Mais il nous livre une analyse très fine de la manière dont le pouvoir s’introduit dans une communauté à travers le langage. Oleanna aurait pu seulement être un échange intéressant entre une étudiante et son  professeur mais devient un rituel où les protagonistes se transforment  en archétypes de destruction mutuelle… Les personnages incarnent des pulsions de mort qui les mènent à leur perte. La confusion et la rapide escalade des  réponses criminalisent le professeur mais empoisonnent aussi cette étudiante incapable d’entendre l’autre.  Et le tragique devient alors  inévitable…

Le metteur en scène évite tout naturalisme et saisit très bien le mouvement de l’ensemble de la pièce et  il  nous renvoie aux idées de son auteur qui craint de voir arriver une confrontation  idéologique sans aucun raisonnement où seraient libérées les pulsions les plus primaires de l’être humain. La conclusion de David Mamet était prévisible… La pièce a beaucoup énervé le public qui ne pouvait accepter cette fin où a failli être démontrée la culpabilité du professeur. Montrer les passions extrêmes pour arriver enfin à un équilibre comportemental: David Mamet s’en remet à Aristote et nous renvoie à sa fameuse catharsis. Il nous montre qu’il faut savoir gérer ces passions extrêmes… 

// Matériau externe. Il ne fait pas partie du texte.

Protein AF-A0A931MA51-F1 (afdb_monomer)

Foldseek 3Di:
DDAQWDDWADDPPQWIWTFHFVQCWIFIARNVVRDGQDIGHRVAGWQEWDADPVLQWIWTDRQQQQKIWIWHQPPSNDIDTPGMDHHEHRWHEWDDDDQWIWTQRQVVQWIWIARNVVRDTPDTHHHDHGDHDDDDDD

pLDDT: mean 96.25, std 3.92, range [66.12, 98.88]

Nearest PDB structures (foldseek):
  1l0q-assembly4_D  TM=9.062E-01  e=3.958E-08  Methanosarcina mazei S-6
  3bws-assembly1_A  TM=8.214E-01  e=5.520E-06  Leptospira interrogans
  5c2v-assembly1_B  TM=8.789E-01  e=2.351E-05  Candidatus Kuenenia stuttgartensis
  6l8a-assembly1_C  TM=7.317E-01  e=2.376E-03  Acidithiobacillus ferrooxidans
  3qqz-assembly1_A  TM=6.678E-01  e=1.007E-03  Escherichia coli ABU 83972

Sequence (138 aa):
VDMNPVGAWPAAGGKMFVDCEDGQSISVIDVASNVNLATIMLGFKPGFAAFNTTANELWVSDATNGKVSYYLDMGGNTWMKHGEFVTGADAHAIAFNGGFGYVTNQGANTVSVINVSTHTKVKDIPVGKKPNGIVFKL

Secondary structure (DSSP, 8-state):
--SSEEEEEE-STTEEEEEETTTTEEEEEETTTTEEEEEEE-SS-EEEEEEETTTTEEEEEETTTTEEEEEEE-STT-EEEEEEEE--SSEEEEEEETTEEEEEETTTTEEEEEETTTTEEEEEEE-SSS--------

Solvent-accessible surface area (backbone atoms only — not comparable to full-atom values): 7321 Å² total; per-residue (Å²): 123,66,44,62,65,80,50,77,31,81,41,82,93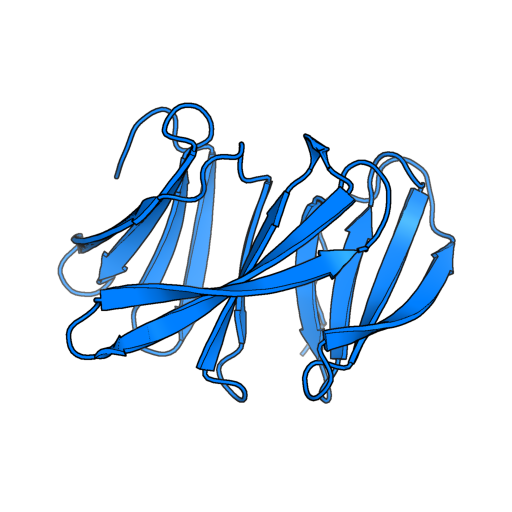,52,32,30,39,27,33,9,38,81,52,13,25,36,25,36,27,36,64,88,78,72,40,74,68,36,75,42,82,66,87,46,49,49,58,32,60,37,63,40,78,91,79,56,33,40,38,32,16,29,22,89,78,11,25,35,39,33,29,34,69,78,54,93,64,43,66,44,80,74,51,70,37,71,60,35,43,34,15,30,27,54,38,75,57,96,67,29,34,38,34,20,6,30,70,59,19,26,34,29,34,27,36,60,92,74,60,40,68,76,50,72,43,84,57,64,82,54,39,50,85,63,80,82,88,129

Radius of gyration: 14.01 Å; Cα contacts (8 Å, |Δi|>4): 392; chains: 1; bounding box: 34×28×40 Å

Mean predicted aligned error: 2.65 Å

Structure (mmCIF, N/CA/C/O backbone):
data_AF-A0A931MA51-F1
#
_entry.id   AF-A0A931MA51-F1
#
loop_
_atom_site.group_PDB
_atom_site.id
_atom_site.type_symbol
_atom_site.label_atom_id
_atom_site.label_alt_id
_atom_site.label_comp_id
_atom_site.label_asym_id
_atom_site.label_entity_id
_atom_site.label_seq_id
_atom_site.pdbx_PDB_ins_code
_atom_site.Cartn_x
_atom_site.Cartn_y
_atom_site.Cartn_z
_atom_site.occupancy
_atom_site.B_iso_or_equiv
_atom_site.auth_seq_id
_atom_site.auth_comp_id
_atom_site.auth_asym_id
_atom_site.auth_atom_id
_atom_site.pdbx_PDB_model_num
ATOM 1 N N . VAL A 1 1 ? 16.522 -4.065 -6.237 1.00 90.31 1 VAL A N 1
ATOM 2 C CA . VAL A 1 1 ? 15.814 -3.310 -5.178 1.00 90.31 1 VAL A CA 1
ATOM 3 C C . VAL A 1 1 ? 16.747 -2.235 -4.646 1.00 90.31 1 VAL A C 1
ATOM 5 O O . VAL A 1 1 ? 17.946 -2.352 -4.885 1.00 90.31 1 VAL A O 1
ATOM 8 N N . ASP A 1 2 ? 16.204 -1.197 -4.018 1.00 93.00 2 ASP A N 1
ATOM 9 C CA . ASP A 1 2 ? 16.952 -0.076 -3.430 1.00 93.00 2 ASP A CA 1
ATOM 10 C C . ASP A 1 2 ? 17.494 -0.411 -2.013 1.00 93.00 2 ASP A C 1
ATOM 12 O O . ASP A 1 2 ? 17.483 -1.575 -1.602 1.00 93.00 2 ASP A O 1
ATOM 16 N N . MET A 1 3 ? 18.027 0.578 -1.286 1.00 93.75 3 MET A N 1
ATOM 17 C CA . MET A 1 3 ? 18.735 0.414 -0.008 1.00 93.75 3 MET A CA 1
ATOM 18 C C . MET A 1 3 ? 17.851 -0.061 1.161 1.00 93.75 3 MET A C 1
ATOM 20 O O . MET A 1 3 ? 16.780 0.489 1.407 1.00 93.75 3 MET A O 1
ATOM 24 N N . ASN A 1 4 ? 18.371 -1.022 1.937 1.00 94.69 4 ASN A N 1
ATOM 25 C CA . ASN A 1 4 ? 17.753 -1.610 3.138 1.00 94.69 4 ASN A CA 1
ATOM 26 C C . ASN A 1 4 ? 16.297 -2.090 2.922 1.00 94.69 4 ASN A C 1
ATOM 28 O O . ASN A 1 4 ? 15.365 -1.522 3.498 1.00 94.69 4 ASN A O 1
ATOM 32 N N . PRO A 1 5 ? 16.077 -3.104 2.059 1.00 95.25 5 PRO A N 1
ATOM 33 C CA . PRO A 1 5 ? 14.752 -3.675 1.857 1.00 95.25 5 PRO A CA 1
ATOM 34 C C . PRO A 1 5 ? 14.287 -4.451 3.099 1.00 95.25 5 PRO A C 1
ATOM 36 O O . PRO A 1 5 ? 15.053 -5.257 3.632 1.00 95.25 5 PRO A O 1
ATOM 39 N N . VAL A 1 6 ? 13.036 -4.254 3.529 1.00 94.69 6 VAL A N 1
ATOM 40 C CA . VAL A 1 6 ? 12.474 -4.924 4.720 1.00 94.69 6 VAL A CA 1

Le metteur en scène a bien saisi le rythme saccadé des échanges et a respecté la pièce. Et, même si on ne partage pas ses opinions, David Mamet avait senti les conséquences possibles d’une forme de théâtre idéologique et a vu l’utilité d’une véritable catharsis quotidienne pour prévenir la violence fasciste dans le monde. Et il nous offre ici une étrange cérémonie !

Alvina Ruprecht

Gladstone Theatre, Ottawa  (Canada) jusqu’au 26 novembre.